Für die Sanierung des Wasserturms bekommt Genthin keine Fördermittel aus dem Städtebausanierungsprogramm. Müssen die Genthiner bald auf ihr Wahrzeichen verzichten? "Nein", sagt Bürgermeister Thomas Barz.

Genthin l "Die Sanierung des Wasserturms kostet 1,3 Millionen Euro", sagt Bürgermeister Barz. Und setzt die nächste schlechte Nachricht gleich hinterher: Mit Mitteln aus dem Städtebausanierungsprogramm könne die Stadt nicht rechnen (Volksstimme berichtete).

Für das vergangene Jahr wurde eine Förderung abgelehnt, da Genthin den notwendigen Eigenanteil nicht aufbringen konnte und die Fördermittelhöhe zu hoch war.

In diesem Jahr läuft das Programm aus, mit Fördergeld ist also auch 2014 nicht zu rechnen.

"Der Turm ist ein beliebtes Ausflugsziel"

Marina Conradi, Leiterin Tourist-Info

Und dabei muss einiges gemacht werden: "Zum Beispiel eine Betonüberprüfung." Wegen des alten Materials seien die Fangnetze angebracht worden, nicht wie vielfach vermutet, um Suizide zu verhindern. Außerdem müsse die Außenhülle überarbeitet und die Statik überprüft werden.

Unmöglich ohne Fördermittel vom Land. "Genthin wird trotzdem nicht ohne sein Wahrzeichen auskommen müssen", sagt der Bürgermeister.

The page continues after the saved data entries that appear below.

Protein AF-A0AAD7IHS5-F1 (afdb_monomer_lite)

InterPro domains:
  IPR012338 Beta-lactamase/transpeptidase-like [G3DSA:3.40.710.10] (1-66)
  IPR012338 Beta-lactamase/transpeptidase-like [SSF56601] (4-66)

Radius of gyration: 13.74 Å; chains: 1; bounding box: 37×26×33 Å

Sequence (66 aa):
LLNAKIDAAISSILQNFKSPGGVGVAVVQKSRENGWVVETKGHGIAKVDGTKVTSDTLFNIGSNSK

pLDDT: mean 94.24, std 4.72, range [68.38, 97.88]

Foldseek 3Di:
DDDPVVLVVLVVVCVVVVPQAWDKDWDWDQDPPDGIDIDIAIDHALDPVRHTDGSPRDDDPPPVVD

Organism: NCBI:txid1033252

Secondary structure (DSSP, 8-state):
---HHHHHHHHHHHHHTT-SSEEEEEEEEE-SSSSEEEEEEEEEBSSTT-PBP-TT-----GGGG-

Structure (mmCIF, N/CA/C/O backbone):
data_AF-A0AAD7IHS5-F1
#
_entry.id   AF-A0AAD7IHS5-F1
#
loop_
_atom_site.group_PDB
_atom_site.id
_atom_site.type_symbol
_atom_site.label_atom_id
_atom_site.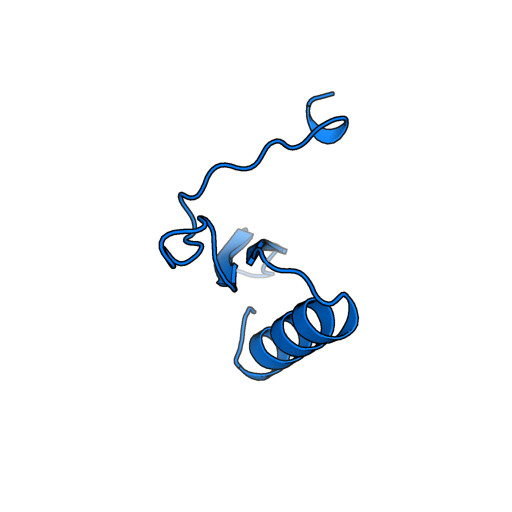label_alt_id
_atom_site.label_comp_id
_atom_site.label_asym_id
_atom_site.label_entity_id
_atom_site.label_seq_id
_atom_site.pdbx_PDB_ins_code
_atom_site.Cartn_x
_atom_site.Cartn_y
_atom_site.Cartn_z
_atom_site.occupancy
_atom_site.B_iso_or_equiv
_atom_site.auth_seq_id
_atom_site.auth_comp_id
_atom_site.auth_asym_id
_atom_site.auth_atom_id
_atom_site.pdbx_PDB_model_num
ATOM 1 N N . LEU A 1 1 ? 15.701 -7.408 -2.158 1.00 86.81 1 LEU A N 1
ATOM 2 C CA . LEU A 1 1 ? 15.885 -6.123 -1.443 1.00 86.81 1 LEU A CA 1
ATOM 3 C C . LEU A 1 1 ? 15.018 -6.097 -0.208 1.00 86.81 1 LEU A C 1
ATOM 5 O O . LEU A 1 1 ? 15.560 -5.986 0.885 1.00 86.81 1 LEU A O 1
ATOM 9 N N . LEU A 1 2 ? 13.711 -6.274 -0.374 1.00 92.38 2 LEU A N 1
ATOM 10 C CA . LEU A 1 2 ? 12.818 -6.653 0.708 1.00 92.38 2 LEU A CA 1
ATOM 11 C C . LEU A 1 2 ? 13.231 -8.038 1.218 1.00 92.38 2 LEU A C 1
ATOM 13 O O . LEU A 1 2 ? 13.467 -8.969 0.449 1.00 92.38 2 LEU A O 1
ATOM 17 N N . ASN A 1 3 ? 13.418 -8.146 2.527 1.00 95.31 3 ASN A N 1
ATOM 18 C CA . ASN A 1 3 ? 13.879 -9.356 3.196 1.00 95.31 3 ASN A CA 1
ATOM 19 C C . ASN A 1 3 ? 13.325 -9.402 4.622 1.00 95.31 3 ASN A C 1
ATOM 21 O O . ASN A 1 3 ? 12.765 -8.419 5.108 1.00 95.31 3 ASN A O 1
ATOM 25 N N . ALA A 1 4 ? 13.556 -10.514 5.321 1.00 96.81 4 ALA A N 1
ATOM 26 C CA . ALA A 1 4 ? 13.025 -10.737 6.664 1.00 96.81 4 ALA A CA 1
ATOM 27 C C . ALA A 1 4 ? 13.399 -9.639 7.682 1.00 96.81 4 ALA A C 1
ATOM 29 O O . ALA A 1 4 ? 12.606 -9.323 8.566 1.00 96.81 4 ALA A O 1
ATOM 30 N N . LYS A 1 5 ? 14.579 -9.013 7.558 1.00 97.44 5 LYS A N 1
ATOM 31 C CA . LYS A 1 5 ? 14.993 -7.920 8.453 1.00 97.44 5 LYS A CA 1
ATOM 32 C C . LYS A 1 5 ? 14.170 -6.655 8.207 1.00 97.44 5 LYS A C 1
ATOM 34 O O . LYS A 1 5 ? 13.750 -6.004 9.161 1.00 97.44 5 LYS A O 1
ATOM 39 N N . ILE A 1 6 ? 13.934 -6.311 6.943 1.00 96.50 6 ILE A N 1
ATOM 40 C CA . ILE A 1 6 ? 13.082 -5.174 6.568 1.00 96.50 6 ILE A CA 1
ATOM 41 C C . ILE A 1 6 ? 11.623 -5.460 6.933 1.00 96.50 6 ILE A C 1
ATOM 43 O O . ILE A 1 6 ? 10.958 -4.586 7.482 1.00 96.50 6 ILE A O 1
ATOM 47 N N . ASP A 1 7 ? 11.153 -6.693 6.732 1.00 96.12 7 ASP A N 1
ATOM 48 C CA . ASP A 1 7 ? 9.812 -7.117 7.144 1.00 96.12 7 ASP A CA 1
ATOM 49 C C . ASP A 1 7 ? 9.598 -6.918 8.654 1.00 96.12 7 ASP A C 1
ATOM 51 O O . ASP A 1 7 ? 8.565 -6.390 9.080 1.00 96.12 7 ASP A O 1
ATOM 55 N N . ALA A 1 8 ? 10.585 -7.307 9.468 1.00 97.62 8 ALA A N 1
ATOM 56 C CA . ALA A 1 8 ? 10.555 -7.121 10.916 1.00 97.62 8 ALA A CA 1
ATOM 57 C C . ALA A 1 8 ? 10.579 -5.635 11.303 1.00 97.62 8 ALA A C 1
ATOM 59 O O . ALA A 1 8 ? 9.830 -5.220 12.187 1.00 97.62 8 ALA A O 1
ATOM 60 N N . ALA A 1 9 ? 11.382 -4.818 10.613 1.00 97.56 9 ALA A N 1
ATOM 61 C CA . ALA A 1 9 ? 11.420 -3.375 10.838 1.00 97.56 9 ALA A CA 1
ATOM 62 C C . ALA A 1 9 ? 10.070 -2.706 10.522 1.00 97.56 9 ALA A C 1
ATOM 64 O O . ALA A 1 9 ? 9.560 -1.949 11.346 1.00 97.56 9 ALA A O 1
ATOM 65 N N . ILE A 1 10 ? 9.447 -3.029 9.383 1.00 97.12 10 ILE A N 1
ATOM 66 C CA . ILE A 1 10 ? 8.111 -2.524 9.015 1.00 97.12 10 ILE A CA 1
ATOM 67 C C . ILE A 1 10 ? 7.073 -2.960 10.053 1.00 97.12 10 ILE A C 1
ATOM 69 O O . ILE A 1 10 ? 6.263 -2.148 10.498 1.00 97.12 10 ILE A O 1
ATOM 73 N N . SER A 1 11 ? 7.125 -4.222 10.484 1.00 95.69 11 SER A N 1
ATOM 74 C CA . SER A 1 11 ? 6.215 -4.747 11.509 1.00 95.69 11 SER A CA 1
ATOM 75 C C . SER A 1 11 ? 6.370 -4.003 12.839 1.00 95.69 11 SER A C 1
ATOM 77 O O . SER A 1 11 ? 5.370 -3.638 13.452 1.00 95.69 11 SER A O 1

"Der Wasserturm ist ein beliebtes Ausflugsziel", sagt die Leiterin der Genthiner Touristinfo, Marina Conradi, und nennt als Beleg dafür einige Zahlen: 2013 bestiegen 1318 Besucher das Denkmal. Das sind 200 mehr als 2012. Darunter waren auch etliche Schul- und Reisegruppen. "Der Turm wird vielseitig genutzt", so Conradi. "Ausstellungen des Kunstvereins locken genauso Besucher an wie der ¿Spuk im Turm\' oder die Kneipennacht."

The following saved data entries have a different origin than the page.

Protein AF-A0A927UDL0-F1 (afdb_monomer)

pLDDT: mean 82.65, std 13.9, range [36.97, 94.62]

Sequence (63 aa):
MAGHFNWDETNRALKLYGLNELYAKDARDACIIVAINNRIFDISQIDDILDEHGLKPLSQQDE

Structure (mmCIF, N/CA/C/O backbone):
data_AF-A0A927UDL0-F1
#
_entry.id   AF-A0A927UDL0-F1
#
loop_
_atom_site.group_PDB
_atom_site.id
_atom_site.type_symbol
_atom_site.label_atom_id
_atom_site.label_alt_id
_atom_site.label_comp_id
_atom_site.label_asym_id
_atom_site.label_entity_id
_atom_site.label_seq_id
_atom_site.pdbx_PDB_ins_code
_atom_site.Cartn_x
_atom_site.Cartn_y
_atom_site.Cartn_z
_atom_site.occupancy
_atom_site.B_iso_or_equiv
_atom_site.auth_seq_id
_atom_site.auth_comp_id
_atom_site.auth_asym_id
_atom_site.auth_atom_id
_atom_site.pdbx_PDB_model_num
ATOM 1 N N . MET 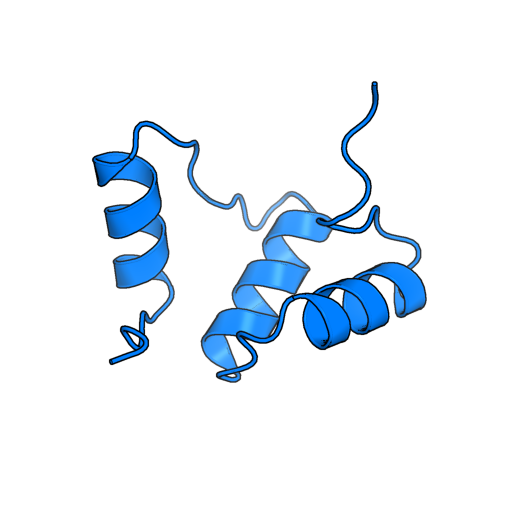A 1 1 ? 8.827 -11.989 -12.957 1.00 36.97 1 MET A N 1
ATOM 2 C CA . MET A 1 1 ? 9.450 -10.690 -12.634 1.00 36.97 1 MET A CA 1
ATOM 3 C C . MET A 1 1 ? 8.407 -9.898 -11.872 1.00 36.97 1 MET A C 1
ATOM 5 O O . MET A 1 1 ? 7.392 -9.561 -12.465 1.00 36.97 1 MET A O 1
ATOM 9 N N . ALA A 1 2 ? 8.575 -9.721 -10.561 1.00 41.47 2 ALA A N 1
ATOM 10 C CA . ALA A 1 2 ? 7.707 -8.831 -9.797 1.00 41.47 2 ALA A CA 1
ATOM 11 C C . ALA A 1 2 ? 8.039 -7.402 -10.242 1.00 41.47 2 ALA A C 1
ATOM 13 O O . ALA A 1 2 ? 9.190 -6.985 -10.129 1.00 41.47 2 ALA A O 1
ATOM 14 N N . GLY A 1 3 ? 7.088 -6.710 -10.868 1.00 48.19 3 GLY A N 1
ATOM 15 C CA . GLY A 1 3 ? 7.295 -5.326 -11.279 1.00 48.19 3 GLY A CA 1
ATOM 16 C C . GLY A 1 3 ? 7.523 -4.475 -10.035 1.00 48.19 3 GLY A C 1
ATOM 17 O O . GLY A 1 3 ? 6.723 -4.507 -9.106 1.00 48.19 3 GLY A O 1
ATOM 18 N N . HIS A 1 4 ? 8.650 -3.779 -9.985 1.00 55.12 4 HIS A N 1
ATOM 19 C CA . HIS A 1 4 ? 8.977 -2.865 -8.902 1.00 55.12 4 HIS A CA 1
ATOM 20 C C . HIS A 1 4 ? 8.304 -1.528 -9.214 1.00 55.12 4 HIS A C 1
ATOM 22 O O . HIS A 1 4 ? 8.835 -0.780 -10.026 1.00 55.12 4 HIS A O 1
ATOM 28 N N . PHE A 1 5 ? 7.134 -1.264 -8.629 1.00 58.34 5 PHE A N 1
ATOM 29 C CA . PHE A 1 5 ? 6.399 -0.017 -8.849 1.00 58.34 5 PHE A CA 1
ATOM 30 C C . PHE A 1 5 ? 6.683 0.954 -7.691 1.00 58.34 5 PHE A C 1
ATOM 32 O O . PHE A 1 5 ? 6.506 0.608 -6.524 1.00 58.34 5 PHE A O 1
ATOM 39 N N . ASN A 1 6 ? 7.130 2.171 -8.001 1.00 70.62 6 ASN A N 1
ATOM 40 C CA . ASN A 1 6 ? 7.045 3.315 -7.089 1.00 70.62 6 ASN A CA 1
ATOM 41 C C . ASN A 1 6 ? 5.575 3.774 -6.924 1.00 70.62 6 ASN A C 1
ATOM 43 O O . ASN A 1 6 ? 4.664 3.199 -7.524 1.00 70.62 6 ASN A O 1
ATOM 47 N N . TRP A 1 7 ? 5.305 4.790 -6.102 1.00 73.75 7 TRP A N 1
ATOM 48 C CA . TRP A 1 7 ? 3.936 5.270 -5.865 1.00 73.75 7 TRP A CA 1
ATOM 49 C C . TRP A 1 7 ? 3.184 5.690 -7.147 1.00 73.75 7 TRP A C 1
ATOM 51 O O . TRP A 1 7 ? 2.050 5.256 -7.362 1.00 73.75 7 TRP A O 1
ATOM 61 N N . ASP A 1 8 ? 3.814 6.471 -8.032 1.00 77.06 8 ASP A N 1
ATOM 62 C CA . ASP A 1 8 ? 3.215 6.907 -9.306 1.00 77.06 8 ASP A CA 1
ATOM 63 C C . ASP A 1 8 ? 2.929 5.723 -10.234 1.00 77.06 8 ASP A C 1
ATOM 65 O O . ASP A 1 8 ? 1.900 5.648 -10.909 1.00 77.06 8 ASP A O 1
ATOM 69 N N . GLU A 1 9 ? 3.856 4.775 -10.261 1.00 81.25 9 GLU A N 1
ATOM 70 C CA . GLU A 1 9 ? 3.778 3.533 -11.011 1.00 81.25 9 GLU A CA 1
ATOM 71 C C . GLU A 1 9 ? 2.655 2.632 -10.468 1.00 81.25 9 GLU A C 1
ATOM 73 O O . GLU A 1 9 ? 1.895 2.066 -11.255 1.00 81.25 9 GLU A O 1
ATOM 78 N N . THR A 1 10 ? 2.476 2.573 -9.147 1.00 82.88 10 THR A N 1
ATOM 79 C CA . THR A 1 10 ? 1.397 1.828 -8.483 1.00 82.88 10 THR A CA 1
ATOM 80 C C . THR A 1 10 ? 0.044 2.441 -8.813 1.00 82.88 10 THR A C 1
ATOM 82 O O . THR A 1 10 ? -0.848 1.732 -9.269 1.00 82.88 10 THR A O 1
ATOM 85 N N . ASN A 1 11 ? -0.114 3.760 -8.680 1.00 83.62 11 ASN A N 1
ATOM 86 C CA . ASN A 1 11 ? -1.362 4.434 -9.047 1.00 83.62 11 ASN A CA 1
ATOM 87 C C . ASN A 1 11 ? -1.661 4.329 -10.546 1.00 83.62 11 ASN A C 1
ATOM 89 O O . ASN A 1 11 ? -2.815 4.163 -10.945 1.00 83.62 11 ASN A O 1
ATOM 93 N N . ARG A 1 12 ? -0.631 4.351 -11.400 1.00 84.88 12 ARG A N 1
ATOM 94 C CA . ARG A 1 12 ? -0.790 4.064 -12.830 1.00 84.88 12 ARG A CA 1
ATOM 95 C C . ARG A 1 12 ? -1.263 2.630 -13.062 1.00 84.88 12 ARG A C 1
ATOM 97 O O . ARG A 1 12 ? -2.157 2.434 -13.879 1.00 84.88 12 ARG A O 1
ATOM 104 N N . ALA A 1 13 ? -0.693 1.649 -12.366 1.00 83.56 13 ALA A N 1
ATOM 105 C CA . ALA A 1 13 ? -1.127 0.259 -12.453 1.00 83.56 13 ALA A CA 1
ATOM 106 C C . ALA A 1 13 ? -2.582 0.108 -11.985 1.00 83.56 13 ALA A C 1
ATOM 108 O O . ALA A 1 13 ? -3.385 -0.459 -12.718 1.00 83.56 13 ALA A O 1
ATOM 109 N N . LEU A 1 14 ? -2.953 0.696 -10.844 1.00 84.50 14 LEU A N 1
ATOM 110 C CA . LEU A 1 14 ? -4.331 0.704 -10.339 1.00 84.50 14 LEU A CA 1
ATOM 111 C C . LEU A 1 14 ? -5.300 1.253 -11.393 1.00 84.50 14 LEU A C 1
ATOM 113 O O . LEU A 1 14 ? -6.252 0.566 -11.757 1.00 84.50 14 LEU A O 1
ATOM 117 N N . LYS A 1 15 ? -4.989 2.407 -11.998 1.00 86.38 15 LYS A N 1
ATOM 118 C CA . LYS A 1 15 ? -5.773 2.970 -13.111 1.00 86.38 15 LYS A CA 1
ATOM 119 C C . LYS A 1 15 ? -5.876 2.037 -14.317 1.00 86.38 15 LYS A C 1
ATOM 121 O O . LYS A 1 15 ? -6.958 1.906 -14.881 1.00 86.38 15 LYS A O 1
ATOM 126 N N . LEU A 1 16 ? -4.775 1.399 -14.724 1.00 86.06 16 LEU A N 1
ATOM 127 C CA . LEU A 1 16 ? -4.765 0.445 -15.842 1.00 86.06 16 LEU A CA 1
ATOM 128 C C . LEU A 1 16 ? -5.661 -0.771 -15.573 1.00 86.06 16 LEU A C 1
ATOM 130 O O . LEU A 1 16 ? -6.285 -1.277 -16.502 1.00 86.06 16 LEU A O 1
ATOM 134 N N . TYR A 1 17 ? -5.750 -1.209 -14.317 1.00 81.62 17 TYR A N 1
ATOM 135 C CA . TYR A 1 17 ? -6.625 -2.300 -13.887 1.00 81.62 17 TYR A CA 1
ATOM 136 C C . TYR A 1 17 ? -8.051 -1.844 -13.526 1.00 81.62 17 TYR A C 1
ATOM 138 O O . TYR A 1 17 ? -8.860 -2.669 -13.111 1.00 81.62 17 TYR A O 1
ATOM 146 N N . GLY A 1 18 ? -8.385 -0.558 -13.692 1.00 81.38 18 GLY A N 1
ATOM 147 C CA . GLY A 1 18 ? -9.701 -0.009 -13.343 1.00 81.38 18 GLY A CA 1
ATOM 148 C C . GLY A 1 18 ? -9.967 0.086 -11.836 1.00 81.38 18 GLY A C 1
ATOM 149 O O . GLY A 1 18 ? -11.119 0.212 -11.428 1.00 81.38 18 GLY A O 1
ATOM 150 N N . LEU A 1 19 ? -8.920 0.010 -11.013 1.00 84.31 19 LEU A N 1
ATOM 151 C CA . LEU A 1 19 ? -8.978 0.157 -9.562 1.00 84.31 19 LEU A CA 1
ATOM 152 C C . LEU A 1 19 ? -8.820 1.627 -9.153 1.00 84.31 19 LEU A C 1
ATOM 154 O O . LEU A 1 19 ? -8.237 2.441 -9.874 1.00 84.31 19 LEU A O 1
ATOM 158 N N . ASN A 1 20 ? -9.329 1.952 -7.965 1.00 83.44 20 ASN A N 1
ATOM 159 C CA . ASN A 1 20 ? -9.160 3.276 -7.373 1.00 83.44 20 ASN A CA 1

Fest steht allerdings auch, ohne Sanierung wird es keine weitere touristische Nutzung geben. Doch der Bürgermeister zeigt sich optimistisch: "Der Turm ist das Wahrzeichen der Stadt, ein bisschen auch die Seele Genthins. Und das wird er bleiben."

"Startpunkt für Genthin-Rundreise"

Thomas Barz, Bürgermeister

Mit dem Wasserturm alleine an Fördermittel zu kommen, sei allerdings "unmöglich". "Unser Ziel ist es, den Turm in ein Gesamtkonzept einzuarbeiten." So wird es dort eine neue Anlegestelle für Dampfer geben.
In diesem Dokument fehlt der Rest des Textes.